The ability to set QoS on the virtual interface ports of tenant instances is a current deficiency for OpenStack Networking. The application of QoS for traffic shaping and rate-limiting at the physical network edge device is insufficient due to the dynamic nature of workloads in an OpenStack deployment and can not be leveraged in the traditional way. QoS-as-a-Service (QoSaaS) is currently in development for the OpenStack Networking Havana release as an experimental feature. QoSaaS is planning to provide the following services:
Traffic shaping via DSCP markings
Rate-limiting on a per port/network/tenant basis.
Port mirroring (via open source or third-party plug-ins)
Flow analysis (via open source or third-party plug-ins)
Tenant traffic port mirroring or Network Flow monitoring is currently not an exposed feature in OpenStack Networking. There are third-party plug-in extensions that do provide Port Mirroring on a per port/network/tenant basis. If Open vSwitch is used on the networking hypervisor, it is possible to enable sFlow and port mirroring, however it will require some operational effort to implement.

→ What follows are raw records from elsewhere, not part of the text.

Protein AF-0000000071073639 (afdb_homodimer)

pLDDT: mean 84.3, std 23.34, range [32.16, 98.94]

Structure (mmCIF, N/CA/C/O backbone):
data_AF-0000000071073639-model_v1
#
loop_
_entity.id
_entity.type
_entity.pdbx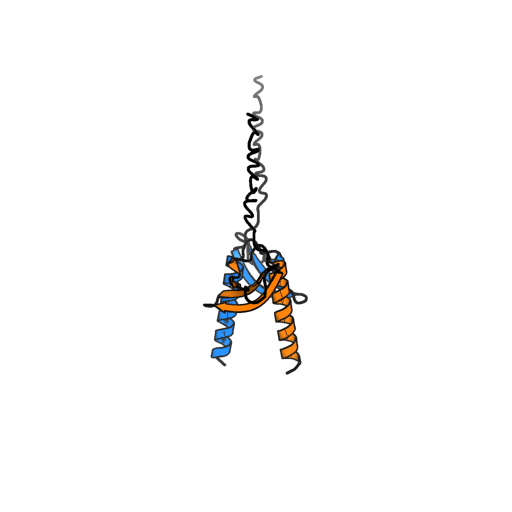_description
1 polymer Oxpecker
#
loop_
_atom_site.group_PDB
_atom_site.id
_atom_site.type_symbol
_atom_site.label_atom_id
_atom_site.label_alt_id
_atom_site.label_comp_id
_atom_site.label_asym_id
_atom_site.label_entity_id
_atom_site.label_seq_id
_atom_site.pdbx_PDB_ins_code
_atom_site.Cartn_x
_atom_site.Cartn_y
_atom_site.Cartn_z
_atom_site.occupancy
_atom_site.B_iso_or_equiv
_atom_site.auth_seq_id
_atom_site.auth_comp_id
_atom_site.auth_asym_id
_atom_site.auth_atom_id
_atom_site.pdbx_PDB_model_num
ATOM 1 N N . MET A 1 1 ? 17.609 -19.453 -70.312 1 33.47 1 MET A N 1
ATOM 2 C CA . MET A 1 1 ? 17.641 -19.938 -68.938 1 33.47 1 MET A CA 1
ATOM 3 C C . MET A 1 1 ? 17.031 -18.906 -68 1 33.47 1 MET A C 1
ATOM 5 O O . MET A 1 1 ? 17.484 -17.766 -67.938 1 33.47 1 MET A O 1
ATOM 9 N N . SER A 1 2 ? 15.742 -19.016 -67.688 1 42.34 2 SER A N 1
ATOM 10 C CA . SER A 1 2 ? 14.711 -18.156 -67.125 1 42.34 2 SER A CA 1
ATOM 11 C C . SER A 1 2 ? 15.023 -17.812 -65.625 1 42.34 2 SER A C 1
ATOM 13 O O . SER A 1 2 ? 15.125 -18.703 -64.812 1 42.34 2 SER A O 1
ATOM 15 N N . LYS A 1 3 ? 15.828 -16.75 -65.438 1 42.16 3 LYS A N 1
ATOM 16 C CA . LYS A 1 3 ? 16.266 -16.25 -64.188 1 42.16 3 LYS A CA 1
ATOM 17 C C . LYS A 1 3 ? 15.078 -15.891 -63.281 1 42.16 3 LYS A C 1
ATOM 19 O O . LYS A 1 3 ? 14.273 -15.031 -63.625 1 42.16 3 LYS A O 1
ATOM 24 N N . LYS A 1 4 ? 14.516 -16.906 -62.594 1 46.91 4 LYS A N 1
ATOM 25 C CA . LYS A 1 4 ? 13.438 -16.688 -61.625 1 46.91 4 LYS A CA 1
ATOM 26 C C . LYS A 1 4 ? 13.805 -15.602 -60.625 1 46.91 4 LYS A C 1
ATOM 28 O O . LYS A 1 4 ? 14.898 -15.625 -60.062 1 46.91 4 LYS A O 1
ATOM 33 N N . PRO A 1 5 ? 13.305 -14.375 -60.75 1 43.12 5 PRO A N 1
ATOM 34 C CA . PRO A 1 5 ? 13.578 -13.367 -59.719 1 43.12 5 PRO A CA 1
ATOM 35 C C . PRO A 1 5 ? 13.242 -13.844 -58.312 1 43.12 5 PRO A C 1
ATOM 37 O O . PRO A 1 5 ? 12.273 -14.586 -58.125 1 43.12 5 PRO A O 1
ATOM 40 N N . ILE A 1 6 ? 14.211 -14.242 -57.5 1 46.06 6 ILE A N 1
ATOM 41 C CA . ILE A 1 6 ? 14.07 -14.57 -56.094 1 46.06 6 ILE A CA 1
ATOM 42 C C . ILE A 1 6 ? 13.25 -13.484 -55.406 1 46.06 6 ILE A C 1
ATOM 44 O O . ILE A 1 6 ? 13.594 -12.305 -55.469 1 46.06 6 ILE A O 1
ATOM 48 N N . ASP A 1 7 ? 11.875 -13.492 -55.469 1 45.41 7 ASP A N 1
ATOM 49 C CA . ASP A 1 7 ? 11.016 -12.703 -54.594 1 45.41 7 ASP A CA 1
ATOM 50 C C . ASP A 1 7 ? 11.586 -12.648 -53.188 1 45.41 7 ASP A C 1
ATOM 52 O O . ASP A 1 7 ? 11.812 -13.688 -52.562 1 45.41 7 ASP A O 1
ATOM 56 N N . HIS A 1 8 ? 12.609 -11.773 -53 1 46.06 8 HIS A N 1
ATOM 57 C CA . HIS A 1 8 ? 13.008 -11.422 -51.625 1 46.06 8 HIS A CA 1
ATOM 58 C C . HIS A 1 8 ? 11.789 -11.148 -50.75 1 46.06 8 HIS A C 1
ATOM 60 O O . HIS A 1 8 ? 11.164 -10.094 -50.875 1 46.06 8 HIS A O 1
ATOM 66 N N . ASP A 1 9 ? 10.844 -12.117 -50.75 1 43.25 9 ASP A N 1
ATOM 67 C CA . ASP A 1 9 ? 9.914 -11.977 -49.625 1 43.25 9 ASP A CA 1
ATOM 68 C C . ASP A 1 9 ? 10.648 -11.539 -48.344 1 43.25 9 ASP A C 1
ATOM 70 O O . ASP A 1 9 ? 11.422 -12.305 -47.781 1 43.25 9 ASP A O 1
ATOM 74 N N . GLN A 1 10 ? 11.422 -10.406 -48.5 1 41.5 10 GLN A N 1
ATOM 75 C CA . GLN A 1 10 ? 11.797 -9.852 -47.188 1 41.5 10 GLN A CA 1
ATOM 76 C C . GLN A 1 10 ? 10.641 -9.953 -46.188 1 41.5 10 GLN A C 1
ATOM 78 O O . GLN A 1 10 ? 9.57 -9.375 -46.438 1 41.5 10 GLN A O 1
ATOM 83 N N . GLY A 1 11 ? 10.195 -11.156 -45.938 1 38.81 11 GLY A N 1
ATOM 84 C CA . GLY A 1 11 ? 9.375 -11.195 -44.75 1 38.81 11 GLY A CA 1
ATOM 85 C C . GLY A 1 11 ? 9.766 -10.148 -43.719 1 38.81 11 GLY A C 1
ATOM 86 O O . GLY A 1 11 ? 10.844 -10.227 -43.125 1 38.81 11 GLY A O 1
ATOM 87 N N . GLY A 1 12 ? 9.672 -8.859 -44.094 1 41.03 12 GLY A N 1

An experimental feature in the Grizzly release of OpenStack Networking is Load-Balancer-as-a-service (LBaaS). The LBaaS API gives early adopters and vendors a chance to build implementations of the technology. The reference implementation however, is still experimental and should likely not be run in a production environment. The current reference implementation is based on HA-Proxy. There are third-party plug-ins in development for extensions in OpenStack Networking to provide extensive L4-L7 functionality for virtual interface ports.
FW-as-a-Service (FWaaS) is currently in development for the OpenStack Networking Havana release as an experimental feature. FWaaS will address the need to manage and leverage the rich set of security features provided by typical firewall products which are typically far more comprehensive than what is currently provided by security groups. There are third-party plug-ins in development for extensions in OpenStack Networking to support this.

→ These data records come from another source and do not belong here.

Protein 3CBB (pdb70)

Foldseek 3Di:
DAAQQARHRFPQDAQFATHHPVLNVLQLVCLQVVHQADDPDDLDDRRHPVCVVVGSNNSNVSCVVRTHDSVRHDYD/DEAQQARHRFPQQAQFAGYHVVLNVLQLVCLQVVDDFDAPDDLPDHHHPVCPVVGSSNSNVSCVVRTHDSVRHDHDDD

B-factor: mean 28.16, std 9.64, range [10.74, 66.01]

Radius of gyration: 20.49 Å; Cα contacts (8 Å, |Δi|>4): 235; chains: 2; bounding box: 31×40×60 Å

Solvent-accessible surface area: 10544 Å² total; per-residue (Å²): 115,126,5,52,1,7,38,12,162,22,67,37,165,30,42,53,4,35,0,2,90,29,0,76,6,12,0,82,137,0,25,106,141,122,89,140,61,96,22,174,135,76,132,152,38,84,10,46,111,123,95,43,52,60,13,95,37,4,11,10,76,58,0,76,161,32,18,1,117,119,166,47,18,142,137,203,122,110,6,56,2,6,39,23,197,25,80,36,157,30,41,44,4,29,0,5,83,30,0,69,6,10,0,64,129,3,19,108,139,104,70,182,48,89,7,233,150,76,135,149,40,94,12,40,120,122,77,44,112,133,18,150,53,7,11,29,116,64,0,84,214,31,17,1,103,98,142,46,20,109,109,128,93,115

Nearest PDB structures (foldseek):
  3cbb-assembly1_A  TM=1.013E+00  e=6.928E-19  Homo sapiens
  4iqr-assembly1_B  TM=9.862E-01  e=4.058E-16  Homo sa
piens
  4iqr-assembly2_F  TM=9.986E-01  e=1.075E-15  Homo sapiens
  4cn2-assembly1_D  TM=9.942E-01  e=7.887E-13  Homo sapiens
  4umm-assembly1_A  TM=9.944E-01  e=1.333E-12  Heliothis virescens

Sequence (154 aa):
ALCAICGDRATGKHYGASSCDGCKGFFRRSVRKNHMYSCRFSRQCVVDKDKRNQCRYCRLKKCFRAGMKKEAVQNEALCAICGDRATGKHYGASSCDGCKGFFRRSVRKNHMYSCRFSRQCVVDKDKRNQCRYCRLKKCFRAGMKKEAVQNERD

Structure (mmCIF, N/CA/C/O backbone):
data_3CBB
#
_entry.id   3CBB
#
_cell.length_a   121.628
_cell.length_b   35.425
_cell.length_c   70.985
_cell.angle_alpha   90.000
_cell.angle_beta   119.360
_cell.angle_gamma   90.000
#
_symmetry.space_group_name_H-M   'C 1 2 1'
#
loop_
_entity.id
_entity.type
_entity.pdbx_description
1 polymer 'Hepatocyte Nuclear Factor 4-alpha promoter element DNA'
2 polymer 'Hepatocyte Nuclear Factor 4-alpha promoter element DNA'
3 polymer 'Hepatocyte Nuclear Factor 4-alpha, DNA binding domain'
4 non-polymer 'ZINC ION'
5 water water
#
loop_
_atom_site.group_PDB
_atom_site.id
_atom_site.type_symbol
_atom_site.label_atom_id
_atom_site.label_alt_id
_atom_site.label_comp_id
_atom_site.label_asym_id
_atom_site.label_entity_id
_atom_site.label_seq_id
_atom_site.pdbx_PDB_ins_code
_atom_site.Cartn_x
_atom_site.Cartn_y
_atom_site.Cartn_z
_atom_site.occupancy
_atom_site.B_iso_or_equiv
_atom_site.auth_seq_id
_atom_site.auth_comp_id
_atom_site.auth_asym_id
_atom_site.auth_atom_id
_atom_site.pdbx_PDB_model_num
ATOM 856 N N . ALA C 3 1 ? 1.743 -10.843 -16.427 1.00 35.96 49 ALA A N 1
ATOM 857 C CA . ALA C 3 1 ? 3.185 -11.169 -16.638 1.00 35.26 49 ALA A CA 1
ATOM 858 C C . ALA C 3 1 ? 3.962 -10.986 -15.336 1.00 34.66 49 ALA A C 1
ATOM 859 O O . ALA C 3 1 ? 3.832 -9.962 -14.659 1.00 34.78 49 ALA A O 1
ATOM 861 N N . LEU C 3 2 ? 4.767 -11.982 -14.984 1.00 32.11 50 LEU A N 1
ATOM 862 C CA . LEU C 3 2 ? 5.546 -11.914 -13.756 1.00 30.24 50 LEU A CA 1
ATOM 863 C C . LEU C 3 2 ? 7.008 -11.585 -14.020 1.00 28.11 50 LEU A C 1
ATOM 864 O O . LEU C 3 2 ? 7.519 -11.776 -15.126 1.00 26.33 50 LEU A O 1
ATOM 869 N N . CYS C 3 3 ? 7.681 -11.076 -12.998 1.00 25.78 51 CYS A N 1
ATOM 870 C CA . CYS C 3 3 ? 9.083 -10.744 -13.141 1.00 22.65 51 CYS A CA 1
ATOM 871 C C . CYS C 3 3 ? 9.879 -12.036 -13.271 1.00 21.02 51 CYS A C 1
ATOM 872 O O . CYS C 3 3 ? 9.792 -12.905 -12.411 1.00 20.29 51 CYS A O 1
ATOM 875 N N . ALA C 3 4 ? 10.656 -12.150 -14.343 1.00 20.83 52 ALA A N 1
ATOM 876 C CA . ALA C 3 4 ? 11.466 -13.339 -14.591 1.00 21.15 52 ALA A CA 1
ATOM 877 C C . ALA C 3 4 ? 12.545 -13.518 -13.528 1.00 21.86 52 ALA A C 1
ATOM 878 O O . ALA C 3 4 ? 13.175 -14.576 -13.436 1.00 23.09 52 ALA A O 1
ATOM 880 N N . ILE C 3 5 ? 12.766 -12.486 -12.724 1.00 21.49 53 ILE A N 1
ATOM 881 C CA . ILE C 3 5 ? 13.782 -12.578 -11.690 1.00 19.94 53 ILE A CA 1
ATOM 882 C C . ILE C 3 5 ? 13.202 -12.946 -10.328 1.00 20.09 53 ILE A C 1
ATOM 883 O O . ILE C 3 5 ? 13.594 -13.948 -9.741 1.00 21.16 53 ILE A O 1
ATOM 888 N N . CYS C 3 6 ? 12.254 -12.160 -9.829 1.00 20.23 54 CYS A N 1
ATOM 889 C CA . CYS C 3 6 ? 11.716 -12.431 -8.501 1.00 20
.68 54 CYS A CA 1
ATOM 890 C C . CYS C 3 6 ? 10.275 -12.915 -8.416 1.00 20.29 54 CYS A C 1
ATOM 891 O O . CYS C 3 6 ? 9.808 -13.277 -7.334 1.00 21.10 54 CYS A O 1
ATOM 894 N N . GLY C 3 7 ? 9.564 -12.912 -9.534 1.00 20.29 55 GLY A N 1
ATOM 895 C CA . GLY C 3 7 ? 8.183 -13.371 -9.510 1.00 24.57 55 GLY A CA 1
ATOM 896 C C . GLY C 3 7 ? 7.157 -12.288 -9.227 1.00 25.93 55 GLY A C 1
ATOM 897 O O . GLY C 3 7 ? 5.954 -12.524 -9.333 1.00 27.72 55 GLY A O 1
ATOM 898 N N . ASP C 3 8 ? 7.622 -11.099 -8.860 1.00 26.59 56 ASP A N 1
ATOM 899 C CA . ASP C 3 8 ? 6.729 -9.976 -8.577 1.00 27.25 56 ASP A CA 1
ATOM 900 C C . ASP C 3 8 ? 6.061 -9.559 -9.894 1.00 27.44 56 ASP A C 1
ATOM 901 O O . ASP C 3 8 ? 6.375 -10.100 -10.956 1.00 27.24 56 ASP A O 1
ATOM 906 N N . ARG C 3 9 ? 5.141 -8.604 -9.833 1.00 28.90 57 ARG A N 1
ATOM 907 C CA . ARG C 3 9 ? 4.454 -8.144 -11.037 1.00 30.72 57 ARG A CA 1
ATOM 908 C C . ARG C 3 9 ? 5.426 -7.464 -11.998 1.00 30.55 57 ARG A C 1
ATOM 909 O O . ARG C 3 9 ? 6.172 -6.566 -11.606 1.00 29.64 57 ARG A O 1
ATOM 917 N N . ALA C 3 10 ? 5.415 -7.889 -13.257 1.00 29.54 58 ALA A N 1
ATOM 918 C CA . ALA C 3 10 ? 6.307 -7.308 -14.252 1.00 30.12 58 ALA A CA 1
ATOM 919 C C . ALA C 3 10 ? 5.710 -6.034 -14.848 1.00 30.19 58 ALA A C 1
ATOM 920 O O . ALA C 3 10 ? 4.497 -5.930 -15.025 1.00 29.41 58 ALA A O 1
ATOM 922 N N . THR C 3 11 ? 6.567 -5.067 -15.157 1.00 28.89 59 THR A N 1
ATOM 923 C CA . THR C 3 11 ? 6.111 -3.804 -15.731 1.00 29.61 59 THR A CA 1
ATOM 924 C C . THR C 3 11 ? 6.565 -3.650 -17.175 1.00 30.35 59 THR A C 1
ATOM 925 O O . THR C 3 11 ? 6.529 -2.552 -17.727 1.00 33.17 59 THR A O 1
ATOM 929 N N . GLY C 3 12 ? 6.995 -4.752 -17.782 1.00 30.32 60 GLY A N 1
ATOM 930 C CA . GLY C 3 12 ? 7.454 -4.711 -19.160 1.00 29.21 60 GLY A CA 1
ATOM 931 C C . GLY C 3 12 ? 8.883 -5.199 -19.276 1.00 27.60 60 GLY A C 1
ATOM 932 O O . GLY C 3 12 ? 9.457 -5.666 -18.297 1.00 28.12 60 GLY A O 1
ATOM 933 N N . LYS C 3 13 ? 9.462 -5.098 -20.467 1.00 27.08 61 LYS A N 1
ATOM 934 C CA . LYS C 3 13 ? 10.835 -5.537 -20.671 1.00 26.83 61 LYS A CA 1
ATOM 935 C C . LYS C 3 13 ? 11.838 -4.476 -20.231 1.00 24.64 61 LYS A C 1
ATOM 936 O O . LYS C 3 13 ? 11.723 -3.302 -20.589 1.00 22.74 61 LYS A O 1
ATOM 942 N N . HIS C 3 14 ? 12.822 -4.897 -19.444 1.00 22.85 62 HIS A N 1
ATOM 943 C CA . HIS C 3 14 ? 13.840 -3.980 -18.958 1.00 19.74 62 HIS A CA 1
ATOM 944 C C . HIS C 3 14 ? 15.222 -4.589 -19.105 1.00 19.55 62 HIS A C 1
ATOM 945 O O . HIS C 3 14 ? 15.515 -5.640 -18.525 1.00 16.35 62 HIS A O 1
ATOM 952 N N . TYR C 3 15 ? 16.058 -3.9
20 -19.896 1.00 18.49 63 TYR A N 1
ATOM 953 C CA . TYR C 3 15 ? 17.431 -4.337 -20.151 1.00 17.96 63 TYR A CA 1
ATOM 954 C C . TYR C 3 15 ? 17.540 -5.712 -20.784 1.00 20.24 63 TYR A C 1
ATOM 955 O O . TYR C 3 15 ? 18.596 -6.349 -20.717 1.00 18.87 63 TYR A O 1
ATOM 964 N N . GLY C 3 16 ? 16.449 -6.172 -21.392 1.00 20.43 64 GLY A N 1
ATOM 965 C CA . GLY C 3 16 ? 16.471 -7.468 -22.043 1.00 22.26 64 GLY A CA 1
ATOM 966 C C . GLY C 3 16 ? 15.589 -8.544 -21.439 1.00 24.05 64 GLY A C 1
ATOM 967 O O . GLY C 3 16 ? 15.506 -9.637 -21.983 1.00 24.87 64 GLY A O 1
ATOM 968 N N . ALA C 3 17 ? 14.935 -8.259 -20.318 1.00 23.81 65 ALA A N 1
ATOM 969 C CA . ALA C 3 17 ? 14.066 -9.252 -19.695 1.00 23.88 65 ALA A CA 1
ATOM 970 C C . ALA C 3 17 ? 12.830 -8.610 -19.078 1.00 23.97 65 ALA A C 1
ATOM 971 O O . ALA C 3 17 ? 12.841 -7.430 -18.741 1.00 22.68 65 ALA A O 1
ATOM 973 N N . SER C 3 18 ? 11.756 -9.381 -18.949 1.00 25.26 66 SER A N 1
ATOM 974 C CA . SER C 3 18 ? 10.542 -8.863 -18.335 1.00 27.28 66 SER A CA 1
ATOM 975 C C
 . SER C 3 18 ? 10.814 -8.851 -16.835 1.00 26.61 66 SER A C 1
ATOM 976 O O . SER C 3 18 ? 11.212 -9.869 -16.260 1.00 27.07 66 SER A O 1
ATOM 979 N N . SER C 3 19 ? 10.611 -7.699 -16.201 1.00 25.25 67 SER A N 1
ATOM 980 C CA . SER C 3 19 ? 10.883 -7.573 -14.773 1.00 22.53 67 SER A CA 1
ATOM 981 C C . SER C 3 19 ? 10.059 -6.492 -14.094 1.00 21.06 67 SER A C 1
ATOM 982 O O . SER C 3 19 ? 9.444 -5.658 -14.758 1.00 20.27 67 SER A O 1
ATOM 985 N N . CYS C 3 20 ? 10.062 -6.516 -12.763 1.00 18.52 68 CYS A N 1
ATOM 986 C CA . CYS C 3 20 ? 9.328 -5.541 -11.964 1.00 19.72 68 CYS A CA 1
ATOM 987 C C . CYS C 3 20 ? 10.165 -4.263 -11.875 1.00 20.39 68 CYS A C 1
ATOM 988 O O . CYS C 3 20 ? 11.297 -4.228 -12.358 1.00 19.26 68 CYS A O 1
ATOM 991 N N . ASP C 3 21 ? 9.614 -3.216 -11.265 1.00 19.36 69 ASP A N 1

It is critical during the design of an OpenStack Networking infrastructure to understand the current features and limitations of network services that are available. Understanding where the boundaries of your virtual and physical networks will help you add the required security controls in your environment.

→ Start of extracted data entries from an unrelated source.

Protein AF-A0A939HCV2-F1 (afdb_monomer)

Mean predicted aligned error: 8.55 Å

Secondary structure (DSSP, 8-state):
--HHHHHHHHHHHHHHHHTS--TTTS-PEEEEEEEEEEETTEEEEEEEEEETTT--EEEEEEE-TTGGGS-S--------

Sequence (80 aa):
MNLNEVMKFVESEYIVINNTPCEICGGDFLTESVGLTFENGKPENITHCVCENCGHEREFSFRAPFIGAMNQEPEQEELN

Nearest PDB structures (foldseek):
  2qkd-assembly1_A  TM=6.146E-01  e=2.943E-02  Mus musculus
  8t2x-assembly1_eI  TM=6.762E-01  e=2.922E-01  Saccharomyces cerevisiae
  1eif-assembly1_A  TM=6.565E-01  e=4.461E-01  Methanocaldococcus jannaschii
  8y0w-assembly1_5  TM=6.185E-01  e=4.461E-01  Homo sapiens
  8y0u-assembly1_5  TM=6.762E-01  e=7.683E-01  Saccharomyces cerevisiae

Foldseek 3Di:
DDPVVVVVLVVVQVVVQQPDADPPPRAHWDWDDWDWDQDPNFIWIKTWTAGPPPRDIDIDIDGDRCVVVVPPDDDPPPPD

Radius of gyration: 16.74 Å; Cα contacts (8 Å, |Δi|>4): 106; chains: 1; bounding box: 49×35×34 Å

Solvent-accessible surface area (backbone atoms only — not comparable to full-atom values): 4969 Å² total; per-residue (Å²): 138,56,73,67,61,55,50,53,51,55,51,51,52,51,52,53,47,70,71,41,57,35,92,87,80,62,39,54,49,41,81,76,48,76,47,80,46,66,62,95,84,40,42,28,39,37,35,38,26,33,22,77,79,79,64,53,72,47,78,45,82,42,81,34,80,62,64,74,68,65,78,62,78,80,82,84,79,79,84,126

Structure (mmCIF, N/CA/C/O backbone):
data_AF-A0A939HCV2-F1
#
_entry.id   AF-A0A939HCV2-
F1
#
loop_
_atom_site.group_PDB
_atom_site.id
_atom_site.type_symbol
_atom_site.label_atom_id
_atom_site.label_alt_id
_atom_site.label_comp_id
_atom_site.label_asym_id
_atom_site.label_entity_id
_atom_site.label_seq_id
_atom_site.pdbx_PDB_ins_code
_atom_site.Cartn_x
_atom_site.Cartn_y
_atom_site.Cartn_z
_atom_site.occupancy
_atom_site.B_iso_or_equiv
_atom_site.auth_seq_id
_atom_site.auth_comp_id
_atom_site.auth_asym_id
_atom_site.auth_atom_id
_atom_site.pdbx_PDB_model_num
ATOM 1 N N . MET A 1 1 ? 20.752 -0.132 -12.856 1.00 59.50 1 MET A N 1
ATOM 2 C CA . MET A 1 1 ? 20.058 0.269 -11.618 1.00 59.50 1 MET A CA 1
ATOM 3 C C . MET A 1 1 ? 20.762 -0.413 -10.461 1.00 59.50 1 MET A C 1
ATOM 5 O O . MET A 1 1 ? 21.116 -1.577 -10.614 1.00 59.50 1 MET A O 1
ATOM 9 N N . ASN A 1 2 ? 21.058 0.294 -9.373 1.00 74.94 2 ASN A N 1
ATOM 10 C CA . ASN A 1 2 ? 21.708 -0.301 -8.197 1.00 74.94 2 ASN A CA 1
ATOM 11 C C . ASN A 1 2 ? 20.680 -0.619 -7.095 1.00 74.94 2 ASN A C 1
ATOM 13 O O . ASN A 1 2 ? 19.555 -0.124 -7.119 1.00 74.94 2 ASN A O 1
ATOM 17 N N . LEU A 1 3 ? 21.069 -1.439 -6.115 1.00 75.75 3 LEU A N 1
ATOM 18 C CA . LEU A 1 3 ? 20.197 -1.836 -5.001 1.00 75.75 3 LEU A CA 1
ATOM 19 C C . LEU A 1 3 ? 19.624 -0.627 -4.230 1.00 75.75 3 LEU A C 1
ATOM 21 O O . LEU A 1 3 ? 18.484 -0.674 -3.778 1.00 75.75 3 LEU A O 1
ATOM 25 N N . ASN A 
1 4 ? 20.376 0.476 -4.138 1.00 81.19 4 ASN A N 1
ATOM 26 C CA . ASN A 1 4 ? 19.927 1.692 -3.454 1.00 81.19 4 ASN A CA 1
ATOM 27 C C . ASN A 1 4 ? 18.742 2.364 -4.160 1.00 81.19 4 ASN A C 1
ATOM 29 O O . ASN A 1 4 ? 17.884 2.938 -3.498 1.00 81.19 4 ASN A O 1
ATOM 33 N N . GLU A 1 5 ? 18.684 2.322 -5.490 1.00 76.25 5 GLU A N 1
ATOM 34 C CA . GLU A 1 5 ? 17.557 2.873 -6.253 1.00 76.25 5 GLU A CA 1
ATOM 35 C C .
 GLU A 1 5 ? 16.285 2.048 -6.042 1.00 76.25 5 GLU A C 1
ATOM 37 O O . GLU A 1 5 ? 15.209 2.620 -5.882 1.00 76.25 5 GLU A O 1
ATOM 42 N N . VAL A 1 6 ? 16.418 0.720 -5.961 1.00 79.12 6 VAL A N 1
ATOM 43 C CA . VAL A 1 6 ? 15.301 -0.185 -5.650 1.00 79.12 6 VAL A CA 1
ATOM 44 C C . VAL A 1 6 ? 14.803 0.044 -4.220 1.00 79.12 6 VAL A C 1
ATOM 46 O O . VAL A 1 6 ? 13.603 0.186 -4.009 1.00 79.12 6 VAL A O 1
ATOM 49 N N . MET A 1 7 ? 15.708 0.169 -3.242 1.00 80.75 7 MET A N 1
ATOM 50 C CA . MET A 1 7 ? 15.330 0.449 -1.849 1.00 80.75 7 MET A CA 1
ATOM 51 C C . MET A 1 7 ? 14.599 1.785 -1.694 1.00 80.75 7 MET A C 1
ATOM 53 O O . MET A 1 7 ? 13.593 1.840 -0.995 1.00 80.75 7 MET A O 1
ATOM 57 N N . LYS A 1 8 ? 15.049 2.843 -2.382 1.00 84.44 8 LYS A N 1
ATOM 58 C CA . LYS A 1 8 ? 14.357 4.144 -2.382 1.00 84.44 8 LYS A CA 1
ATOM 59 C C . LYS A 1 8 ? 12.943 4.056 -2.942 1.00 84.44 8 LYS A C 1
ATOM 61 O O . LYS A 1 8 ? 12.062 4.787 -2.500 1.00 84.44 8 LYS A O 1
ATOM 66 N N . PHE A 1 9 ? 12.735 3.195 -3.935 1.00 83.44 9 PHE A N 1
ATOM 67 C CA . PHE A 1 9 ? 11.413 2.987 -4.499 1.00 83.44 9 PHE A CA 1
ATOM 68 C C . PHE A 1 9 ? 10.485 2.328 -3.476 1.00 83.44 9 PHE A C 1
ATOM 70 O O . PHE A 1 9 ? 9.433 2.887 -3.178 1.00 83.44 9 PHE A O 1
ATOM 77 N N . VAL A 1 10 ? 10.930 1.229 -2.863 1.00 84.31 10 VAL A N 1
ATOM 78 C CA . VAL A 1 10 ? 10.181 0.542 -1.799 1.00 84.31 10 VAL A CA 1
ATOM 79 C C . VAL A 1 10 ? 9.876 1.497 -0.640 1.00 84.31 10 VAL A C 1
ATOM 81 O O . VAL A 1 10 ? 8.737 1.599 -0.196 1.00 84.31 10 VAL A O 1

Here is a list of known plug-ins provided by the open source community or by SDN companies that work with OpenStack Networking:
Big Switch Controller plug-in, Brocade Neutron plug-in Brocade Neutron plug-in, Cisco UCS/Nexus plug-in, Cloudbase Hyper-V plug-in, Extreme Networks plug-in, Juniper Networks Neutron plug-in, Linux Bridge plug-in, Mellanox Neutron plug-in, MidoNet plug-in, NEC OpenFlow plug-in, Open vSwitch plug-in, PLUMgrid plug-in, Ruijie Networks plug-in, Ryu OpenFlow Controller plug-in, VMware NSX plug-in.
OpenStack Networking has the following known limitations:
Overlapping IP addresses — If nodes that run either
neutron-l3-agentorneutron-dhcp-agentuse overlapping IP addresses, those nodes must use Linux network namespaces. By default, the DHCP and L3 agents use Linux network namespaces. However, if the host does not support these namespaces, run the DHCP and L3 agents on different hosts.If network namespace support is not present, a further limitation of the L3 Agent is that only a single logical router is supported.
Multi-Host DHCP-agent — OpenStack Networking supports multiple l3-agent and dhcp-agents with load balancing. However, tight coupling of the location of the virtual machine is not supported.
No IPv6 Support for L3 agents — The neutron-l3-agent, used by many plug-ins to implement L3 forwarding, supports only IPv4 forwarding.